- The crypto boom in bitcoin and ether has helped Grayscale generate as much revenue as Vanguard does from its suite of 82 ETFs, according to a report from ETF.com.
- Grayscale’s bitcoin and Ethereum funds generate nearly $1 billion in estimated combined revenue.
- Bitcoin’s and ether’s respective year-to-date rise of about 100% and 300% have helped boost Grayscale’s assets under management to record levels.
- Sign up here for our daily newsletter, 10 Things Before the Opening Bell.
The surge in bitcoin and ether over the past year has helped push Grayscale’s estimated revenue from just two funds it manages to about $1 billion, the same amount Vanguard generates from its entire suite of 82 ETFs, according to a report from ETF.com.
The Grayscale Bitcoin Trust, a semi-closed-end fund that charges a 2% annual fee, generates $756 million in estimated revenue on its $36 billion in assets under management.
When you add in the estimated revenue generated from the Grayscale Ethereum Trust’s 2.5% annual fee and its $10 billion in assets under management, Grayscale’s two funds generate about $1 billion in annual revenue.
“For Grayscale to generate close to a $1 billion from just two products – the amount Vanguard takes in from all 82 of its ETFs – is truly impressive,” ETF.com analyst Sumit Roy said.
Grayscale’s assets under management have soared to record levels on the back of a big rally in bitcoin and ether, which is up 83% and 342% year-to-date, respectively.

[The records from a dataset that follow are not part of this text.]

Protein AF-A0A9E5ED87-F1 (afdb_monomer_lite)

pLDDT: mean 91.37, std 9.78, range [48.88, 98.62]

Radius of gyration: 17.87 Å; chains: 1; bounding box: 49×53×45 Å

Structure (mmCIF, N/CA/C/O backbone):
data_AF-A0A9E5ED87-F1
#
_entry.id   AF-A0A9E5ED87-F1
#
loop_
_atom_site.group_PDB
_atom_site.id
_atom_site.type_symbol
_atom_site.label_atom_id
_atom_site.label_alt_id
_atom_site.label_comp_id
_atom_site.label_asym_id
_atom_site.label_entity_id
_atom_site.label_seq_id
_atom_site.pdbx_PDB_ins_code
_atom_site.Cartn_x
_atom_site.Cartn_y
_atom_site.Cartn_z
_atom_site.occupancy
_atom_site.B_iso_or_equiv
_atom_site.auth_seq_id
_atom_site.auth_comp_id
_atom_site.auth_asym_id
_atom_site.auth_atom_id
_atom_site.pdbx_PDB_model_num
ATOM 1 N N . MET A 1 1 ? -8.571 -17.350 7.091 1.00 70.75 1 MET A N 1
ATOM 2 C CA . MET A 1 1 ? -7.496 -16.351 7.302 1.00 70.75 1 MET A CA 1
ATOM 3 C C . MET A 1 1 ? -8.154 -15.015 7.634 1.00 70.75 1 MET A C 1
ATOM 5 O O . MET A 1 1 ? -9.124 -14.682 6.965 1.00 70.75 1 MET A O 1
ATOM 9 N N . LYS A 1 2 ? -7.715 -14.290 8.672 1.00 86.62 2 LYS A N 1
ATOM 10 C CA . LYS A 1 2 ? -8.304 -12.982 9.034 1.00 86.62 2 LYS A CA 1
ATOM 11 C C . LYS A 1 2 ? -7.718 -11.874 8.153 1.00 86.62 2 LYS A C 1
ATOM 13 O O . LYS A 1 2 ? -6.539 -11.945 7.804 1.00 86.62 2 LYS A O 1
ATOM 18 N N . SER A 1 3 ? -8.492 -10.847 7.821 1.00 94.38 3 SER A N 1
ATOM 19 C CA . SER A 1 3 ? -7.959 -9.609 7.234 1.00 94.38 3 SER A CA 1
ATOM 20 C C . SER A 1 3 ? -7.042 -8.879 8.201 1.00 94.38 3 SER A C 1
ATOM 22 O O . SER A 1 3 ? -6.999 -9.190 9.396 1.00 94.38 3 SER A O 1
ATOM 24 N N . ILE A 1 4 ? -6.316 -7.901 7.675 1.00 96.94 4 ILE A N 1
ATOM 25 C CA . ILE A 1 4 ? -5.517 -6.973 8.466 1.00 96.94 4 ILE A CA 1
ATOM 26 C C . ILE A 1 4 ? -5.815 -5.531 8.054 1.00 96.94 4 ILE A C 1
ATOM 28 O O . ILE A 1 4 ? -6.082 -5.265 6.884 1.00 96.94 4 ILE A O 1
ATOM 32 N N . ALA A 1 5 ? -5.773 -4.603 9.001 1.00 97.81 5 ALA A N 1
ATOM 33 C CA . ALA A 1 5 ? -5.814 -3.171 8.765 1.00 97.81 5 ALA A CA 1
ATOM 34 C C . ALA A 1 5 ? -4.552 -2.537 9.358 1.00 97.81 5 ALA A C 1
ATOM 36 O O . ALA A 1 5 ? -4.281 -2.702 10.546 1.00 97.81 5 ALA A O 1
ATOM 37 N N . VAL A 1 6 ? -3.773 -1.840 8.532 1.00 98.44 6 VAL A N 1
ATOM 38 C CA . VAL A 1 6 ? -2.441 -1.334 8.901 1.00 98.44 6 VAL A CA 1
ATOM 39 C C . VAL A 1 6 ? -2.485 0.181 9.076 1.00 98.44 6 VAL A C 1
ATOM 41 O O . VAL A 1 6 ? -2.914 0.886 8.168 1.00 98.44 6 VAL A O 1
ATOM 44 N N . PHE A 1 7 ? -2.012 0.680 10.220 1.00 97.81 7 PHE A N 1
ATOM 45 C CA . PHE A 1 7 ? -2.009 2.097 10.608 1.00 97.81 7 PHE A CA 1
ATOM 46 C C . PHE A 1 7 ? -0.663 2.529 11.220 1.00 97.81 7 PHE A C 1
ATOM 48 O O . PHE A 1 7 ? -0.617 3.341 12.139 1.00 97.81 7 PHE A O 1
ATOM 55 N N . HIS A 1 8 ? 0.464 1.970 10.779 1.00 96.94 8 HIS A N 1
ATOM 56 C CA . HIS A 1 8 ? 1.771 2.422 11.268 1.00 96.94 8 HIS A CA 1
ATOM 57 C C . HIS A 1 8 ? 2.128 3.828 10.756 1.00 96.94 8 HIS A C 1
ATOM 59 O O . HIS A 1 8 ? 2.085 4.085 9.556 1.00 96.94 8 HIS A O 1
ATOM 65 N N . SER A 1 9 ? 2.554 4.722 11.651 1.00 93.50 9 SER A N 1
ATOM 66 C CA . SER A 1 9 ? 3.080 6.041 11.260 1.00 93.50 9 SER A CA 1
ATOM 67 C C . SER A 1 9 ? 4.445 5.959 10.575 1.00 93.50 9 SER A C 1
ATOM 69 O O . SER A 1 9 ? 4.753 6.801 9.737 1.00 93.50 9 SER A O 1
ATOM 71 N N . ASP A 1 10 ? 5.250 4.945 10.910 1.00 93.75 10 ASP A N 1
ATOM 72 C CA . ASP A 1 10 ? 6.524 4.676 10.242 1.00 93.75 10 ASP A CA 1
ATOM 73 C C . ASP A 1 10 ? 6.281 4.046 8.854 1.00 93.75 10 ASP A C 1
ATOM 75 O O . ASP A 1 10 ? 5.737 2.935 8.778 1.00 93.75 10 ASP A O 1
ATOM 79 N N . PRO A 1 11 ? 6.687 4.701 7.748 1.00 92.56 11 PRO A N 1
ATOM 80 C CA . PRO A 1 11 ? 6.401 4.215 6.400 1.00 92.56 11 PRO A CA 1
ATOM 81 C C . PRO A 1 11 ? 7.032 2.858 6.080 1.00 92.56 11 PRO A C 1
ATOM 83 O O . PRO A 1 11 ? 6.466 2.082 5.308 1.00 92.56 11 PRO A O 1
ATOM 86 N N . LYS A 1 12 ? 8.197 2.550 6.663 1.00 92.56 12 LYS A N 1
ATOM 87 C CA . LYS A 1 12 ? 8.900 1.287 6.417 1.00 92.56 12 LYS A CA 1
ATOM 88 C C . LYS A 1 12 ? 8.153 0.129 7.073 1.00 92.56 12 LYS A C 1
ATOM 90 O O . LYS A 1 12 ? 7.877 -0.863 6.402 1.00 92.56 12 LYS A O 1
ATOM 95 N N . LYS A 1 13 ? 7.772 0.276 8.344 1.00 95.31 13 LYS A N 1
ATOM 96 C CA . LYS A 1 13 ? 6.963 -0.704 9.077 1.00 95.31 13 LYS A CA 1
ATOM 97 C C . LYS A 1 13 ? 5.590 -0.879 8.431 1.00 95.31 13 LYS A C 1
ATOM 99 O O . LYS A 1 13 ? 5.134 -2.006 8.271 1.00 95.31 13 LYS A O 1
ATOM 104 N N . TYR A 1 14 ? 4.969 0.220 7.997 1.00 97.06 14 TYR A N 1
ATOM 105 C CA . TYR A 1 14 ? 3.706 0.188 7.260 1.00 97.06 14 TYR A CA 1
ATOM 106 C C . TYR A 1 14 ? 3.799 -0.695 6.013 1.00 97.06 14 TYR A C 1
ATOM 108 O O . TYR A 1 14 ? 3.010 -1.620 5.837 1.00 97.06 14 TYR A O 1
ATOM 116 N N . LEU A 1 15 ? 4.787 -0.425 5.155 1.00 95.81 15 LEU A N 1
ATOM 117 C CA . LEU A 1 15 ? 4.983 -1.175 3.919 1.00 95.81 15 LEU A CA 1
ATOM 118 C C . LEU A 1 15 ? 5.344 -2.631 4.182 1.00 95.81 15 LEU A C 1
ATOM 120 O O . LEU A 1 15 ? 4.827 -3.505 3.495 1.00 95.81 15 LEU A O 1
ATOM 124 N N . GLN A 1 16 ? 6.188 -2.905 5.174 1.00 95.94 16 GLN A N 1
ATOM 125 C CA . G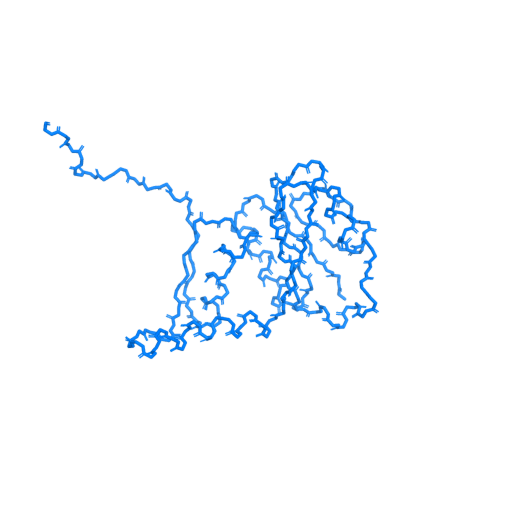LN A 1 16 ? 6.539 -4.272 5.539 1.00 95.94 16 GLN A CA 1
ATOM 126 C C . GLN A 1 16 ? 5.293 -5.089 5.902 1.00 95.94 16 GLN A C 1
ATOM 128 O O . GLN A 1 16 ? 5.124 -6.190 5.378 1.00 95.94 16 GLN A O 1
ATOM 133 N N . GLU A 1 17 ? 4.406 -4.545 6.735 1.00 97.62 17 GLU A N 1
ATOM 134 C CA . GLU A 1 17 ? 3.181 -5.232 7.155 1.00 97.62 17 GLU A CA 1
ATOM 135 C C . GLU A 1 17 ? 2.219 -5.433 5.974 1.00 97.62 17 GLU A C 1
ATOM 137 O O . GLU A 1 17 ? 1.752 -6.546 5.725 1.00 97.62 17 GLU A O 1
ATOM 142 N N . VAL A 1 18 ? 1.992 -4.380 5.175 1.00 97.25 18 VAL A N 1
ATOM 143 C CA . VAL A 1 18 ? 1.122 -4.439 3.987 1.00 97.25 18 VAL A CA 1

Besides the big rally in crypto over the past year, Grayscale benefited from being the only game in town in terms of offering investors the ability to easily add crypto exposure into their brokerage portfolios without having to directly buy bitcoin with a digital wallet.
That years-long exclusivity gave Grayscale the ability to charge a hefty fee relative to most funds and ETFs.
But Grayscale’s dominance in the bitcoin space could see pressure in the coming months as competition increases. Already, the Osprey Bitcoin Trust undercuts Grayscale’s fee by 1.50%, and the SEC is reviewing the approval of several bitcoin ETFs, which could open the floodgates for investors looking too easily add or remove bitcoin from their investment portfolios.
If the SEC does approve one or many of the pending bitcoin ETF applications, it would likely be both cheaper and easier to access for investors relative to the over the counter crypto trust products from Grayscale and Osprey, as the ETFs would be listed on an exchange rather than on the OTC.
But with Grayscale’s multi-year headstart, it could take a long time for asset management companies to chip away at its success.